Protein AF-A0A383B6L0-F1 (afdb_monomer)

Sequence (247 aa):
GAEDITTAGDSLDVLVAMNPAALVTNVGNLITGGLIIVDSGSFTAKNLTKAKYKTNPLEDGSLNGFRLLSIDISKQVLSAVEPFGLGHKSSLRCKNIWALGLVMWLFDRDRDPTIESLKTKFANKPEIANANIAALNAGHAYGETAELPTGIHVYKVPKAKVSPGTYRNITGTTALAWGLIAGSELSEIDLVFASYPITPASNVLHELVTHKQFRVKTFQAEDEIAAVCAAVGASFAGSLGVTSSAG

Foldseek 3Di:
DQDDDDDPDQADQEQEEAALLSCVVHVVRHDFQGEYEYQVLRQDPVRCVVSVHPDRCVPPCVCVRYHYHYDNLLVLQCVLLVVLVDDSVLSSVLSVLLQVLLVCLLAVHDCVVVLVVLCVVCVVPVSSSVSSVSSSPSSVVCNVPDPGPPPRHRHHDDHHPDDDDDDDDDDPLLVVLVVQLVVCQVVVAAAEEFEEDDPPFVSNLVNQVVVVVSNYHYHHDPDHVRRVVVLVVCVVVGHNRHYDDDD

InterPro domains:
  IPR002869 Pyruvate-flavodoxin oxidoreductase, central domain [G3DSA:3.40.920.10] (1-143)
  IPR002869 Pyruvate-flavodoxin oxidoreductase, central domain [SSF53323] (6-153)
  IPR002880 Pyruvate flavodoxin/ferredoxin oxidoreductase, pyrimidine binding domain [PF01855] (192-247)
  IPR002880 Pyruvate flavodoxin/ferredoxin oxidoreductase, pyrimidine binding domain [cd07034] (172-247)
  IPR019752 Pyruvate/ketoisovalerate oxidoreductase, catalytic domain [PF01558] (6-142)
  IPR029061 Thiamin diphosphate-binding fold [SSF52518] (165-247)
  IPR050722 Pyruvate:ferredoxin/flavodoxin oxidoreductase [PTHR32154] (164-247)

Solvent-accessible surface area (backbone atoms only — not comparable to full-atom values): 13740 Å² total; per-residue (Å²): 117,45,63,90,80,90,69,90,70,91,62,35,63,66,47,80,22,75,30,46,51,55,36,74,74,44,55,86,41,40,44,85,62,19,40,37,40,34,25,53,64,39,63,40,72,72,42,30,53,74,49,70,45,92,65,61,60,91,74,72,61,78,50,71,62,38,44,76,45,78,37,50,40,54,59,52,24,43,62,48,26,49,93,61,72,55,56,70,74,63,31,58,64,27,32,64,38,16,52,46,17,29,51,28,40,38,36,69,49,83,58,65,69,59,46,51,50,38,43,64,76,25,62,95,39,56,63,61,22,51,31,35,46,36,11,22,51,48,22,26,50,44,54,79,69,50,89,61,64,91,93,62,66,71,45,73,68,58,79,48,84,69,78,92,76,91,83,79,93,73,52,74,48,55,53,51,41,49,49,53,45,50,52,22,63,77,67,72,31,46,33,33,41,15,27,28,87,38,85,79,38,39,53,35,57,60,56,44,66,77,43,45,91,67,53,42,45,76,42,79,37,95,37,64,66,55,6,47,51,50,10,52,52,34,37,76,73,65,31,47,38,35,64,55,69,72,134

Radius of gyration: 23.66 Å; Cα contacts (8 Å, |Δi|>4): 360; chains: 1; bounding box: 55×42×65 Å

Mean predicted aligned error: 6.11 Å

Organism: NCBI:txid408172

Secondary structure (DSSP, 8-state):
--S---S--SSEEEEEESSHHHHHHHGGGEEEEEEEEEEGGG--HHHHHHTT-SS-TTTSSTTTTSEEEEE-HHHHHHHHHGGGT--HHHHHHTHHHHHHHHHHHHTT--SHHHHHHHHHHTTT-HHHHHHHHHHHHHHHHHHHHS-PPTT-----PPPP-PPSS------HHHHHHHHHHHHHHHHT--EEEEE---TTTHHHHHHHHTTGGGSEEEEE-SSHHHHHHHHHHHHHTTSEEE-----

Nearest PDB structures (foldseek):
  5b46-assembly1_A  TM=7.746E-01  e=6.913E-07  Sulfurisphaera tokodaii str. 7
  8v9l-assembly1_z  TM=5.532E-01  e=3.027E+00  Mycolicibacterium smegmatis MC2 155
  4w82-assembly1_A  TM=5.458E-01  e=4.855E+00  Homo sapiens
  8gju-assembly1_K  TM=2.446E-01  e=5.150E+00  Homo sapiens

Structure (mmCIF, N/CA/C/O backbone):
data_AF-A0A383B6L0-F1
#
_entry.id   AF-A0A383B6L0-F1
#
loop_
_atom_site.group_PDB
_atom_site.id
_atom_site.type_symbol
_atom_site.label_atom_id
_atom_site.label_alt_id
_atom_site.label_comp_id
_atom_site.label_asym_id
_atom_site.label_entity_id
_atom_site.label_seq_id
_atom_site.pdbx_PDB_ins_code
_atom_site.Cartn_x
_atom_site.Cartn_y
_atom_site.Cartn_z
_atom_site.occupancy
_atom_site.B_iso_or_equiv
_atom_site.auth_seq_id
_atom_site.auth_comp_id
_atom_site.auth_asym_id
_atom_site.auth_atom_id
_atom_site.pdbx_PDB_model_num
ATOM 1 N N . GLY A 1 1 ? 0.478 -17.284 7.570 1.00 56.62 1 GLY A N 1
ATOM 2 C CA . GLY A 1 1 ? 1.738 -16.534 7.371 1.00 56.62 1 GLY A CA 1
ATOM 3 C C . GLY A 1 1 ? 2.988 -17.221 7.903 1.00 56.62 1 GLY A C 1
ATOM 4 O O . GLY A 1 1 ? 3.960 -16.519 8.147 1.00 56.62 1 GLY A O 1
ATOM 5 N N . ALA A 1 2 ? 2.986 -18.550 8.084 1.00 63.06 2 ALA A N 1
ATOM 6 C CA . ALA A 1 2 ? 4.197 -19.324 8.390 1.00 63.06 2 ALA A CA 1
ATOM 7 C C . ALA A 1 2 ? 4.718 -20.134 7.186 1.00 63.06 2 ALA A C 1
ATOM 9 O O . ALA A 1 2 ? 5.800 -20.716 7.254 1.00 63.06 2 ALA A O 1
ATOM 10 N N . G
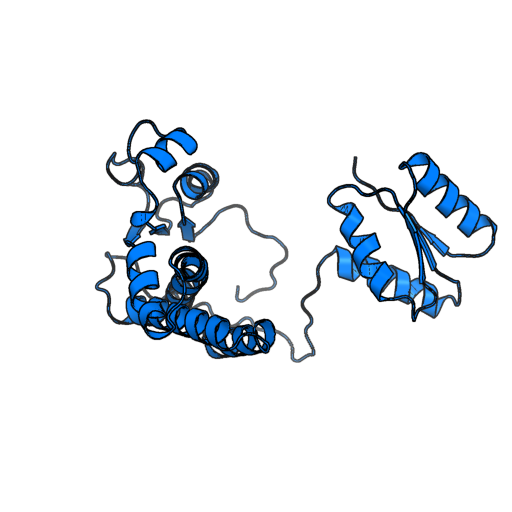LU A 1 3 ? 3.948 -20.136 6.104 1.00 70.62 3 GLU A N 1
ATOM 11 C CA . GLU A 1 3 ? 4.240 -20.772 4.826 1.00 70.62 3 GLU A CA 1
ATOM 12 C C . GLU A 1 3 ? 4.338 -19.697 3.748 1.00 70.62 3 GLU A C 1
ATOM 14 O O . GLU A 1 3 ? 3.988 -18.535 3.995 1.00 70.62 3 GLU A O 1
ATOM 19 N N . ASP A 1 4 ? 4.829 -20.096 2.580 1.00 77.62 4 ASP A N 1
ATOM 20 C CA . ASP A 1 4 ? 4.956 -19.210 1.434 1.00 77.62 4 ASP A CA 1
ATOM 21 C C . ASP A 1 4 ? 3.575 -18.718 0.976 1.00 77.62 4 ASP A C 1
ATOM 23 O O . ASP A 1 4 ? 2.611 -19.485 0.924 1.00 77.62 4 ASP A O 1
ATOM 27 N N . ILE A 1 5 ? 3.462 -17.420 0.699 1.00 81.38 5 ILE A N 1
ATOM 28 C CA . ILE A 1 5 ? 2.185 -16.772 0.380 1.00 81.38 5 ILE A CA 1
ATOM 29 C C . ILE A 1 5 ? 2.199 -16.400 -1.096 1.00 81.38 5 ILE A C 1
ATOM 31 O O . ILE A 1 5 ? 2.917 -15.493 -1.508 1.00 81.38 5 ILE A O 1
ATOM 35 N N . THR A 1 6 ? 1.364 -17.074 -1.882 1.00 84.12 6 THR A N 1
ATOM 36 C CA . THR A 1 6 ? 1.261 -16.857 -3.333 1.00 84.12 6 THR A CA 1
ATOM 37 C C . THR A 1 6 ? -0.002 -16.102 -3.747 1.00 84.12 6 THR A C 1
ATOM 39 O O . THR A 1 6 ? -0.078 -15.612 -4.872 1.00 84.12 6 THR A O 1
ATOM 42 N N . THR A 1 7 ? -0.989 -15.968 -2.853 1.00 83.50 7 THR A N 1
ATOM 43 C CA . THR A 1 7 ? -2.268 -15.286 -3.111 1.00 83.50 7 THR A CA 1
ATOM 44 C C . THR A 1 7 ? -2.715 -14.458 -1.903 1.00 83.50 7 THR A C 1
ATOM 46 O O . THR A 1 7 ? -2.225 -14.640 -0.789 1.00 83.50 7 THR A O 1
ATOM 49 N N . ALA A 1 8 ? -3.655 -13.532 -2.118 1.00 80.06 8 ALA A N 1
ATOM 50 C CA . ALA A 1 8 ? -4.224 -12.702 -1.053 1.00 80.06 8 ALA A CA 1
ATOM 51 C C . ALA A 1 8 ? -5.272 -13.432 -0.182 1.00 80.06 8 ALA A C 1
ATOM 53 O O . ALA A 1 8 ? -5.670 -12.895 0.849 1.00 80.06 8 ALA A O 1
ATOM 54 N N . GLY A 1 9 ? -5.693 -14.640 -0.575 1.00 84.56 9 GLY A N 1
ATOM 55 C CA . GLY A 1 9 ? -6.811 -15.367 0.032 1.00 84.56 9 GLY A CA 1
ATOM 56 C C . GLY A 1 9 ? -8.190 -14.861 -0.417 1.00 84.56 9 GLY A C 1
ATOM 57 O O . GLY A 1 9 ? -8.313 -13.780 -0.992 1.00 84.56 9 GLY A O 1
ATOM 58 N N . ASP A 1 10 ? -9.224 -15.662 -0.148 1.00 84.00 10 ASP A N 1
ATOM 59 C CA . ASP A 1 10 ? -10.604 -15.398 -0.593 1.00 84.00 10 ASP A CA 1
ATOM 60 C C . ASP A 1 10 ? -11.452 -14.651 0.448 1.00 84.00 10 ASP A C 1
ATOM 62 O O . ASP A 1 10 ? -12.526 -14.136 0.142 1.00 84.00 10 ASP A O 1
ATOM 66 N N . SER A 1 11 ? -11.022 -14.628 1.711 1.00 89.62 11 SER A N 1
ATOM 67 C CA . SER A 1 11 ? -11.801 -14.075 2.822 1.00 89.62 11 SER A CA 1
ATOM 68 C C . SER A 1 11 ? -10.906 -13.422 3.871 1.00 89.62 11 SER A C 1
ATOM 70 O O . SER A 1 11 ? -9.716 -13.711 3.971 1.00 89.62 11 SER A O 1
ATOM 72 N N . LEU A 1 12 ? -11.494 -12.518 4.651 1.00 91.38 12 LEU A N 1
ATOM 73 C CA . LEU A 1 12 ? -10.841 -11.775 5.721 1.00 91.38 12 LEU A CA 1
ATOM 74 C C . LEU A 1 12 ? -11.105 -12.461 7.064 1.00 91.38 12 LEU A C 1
● ● ● ●
» **EXERCISE AIM**:
Beginning from the line that contains "ATOM 67 C CA", give each line again exactly, through the final line of the records.

» **RESULT BELOW**:
ATOM 67 C CA . SER A 1 11 ? -11.801 -14.075 2.822 1.00 89.62 11 SER A CA 1
ATOM 68 C C . SER A 1 11 ? -10.906 -13.422 3.871 1.00 89.62 11 SER A C 1
ATOM 70 O O . SER A 1 11 ? -9.716 -13.711 3.971 1.00 89.62 11 SER A O 1
ATOM 72 N N . LEU A 1 12 ? -11.494 -12.518 4.651 1.00 91.38 12 LEU A N 1
ATOM 73 C CA . LEU A 1 12 ? -10.841 -11.775 5.721 1.00 91.38 12 LEU A CA 1
ATOM 74 C C . LEU A 1 12 ? -11.105 -12.461 7.064 1.00 91.38 12 LEU A C 1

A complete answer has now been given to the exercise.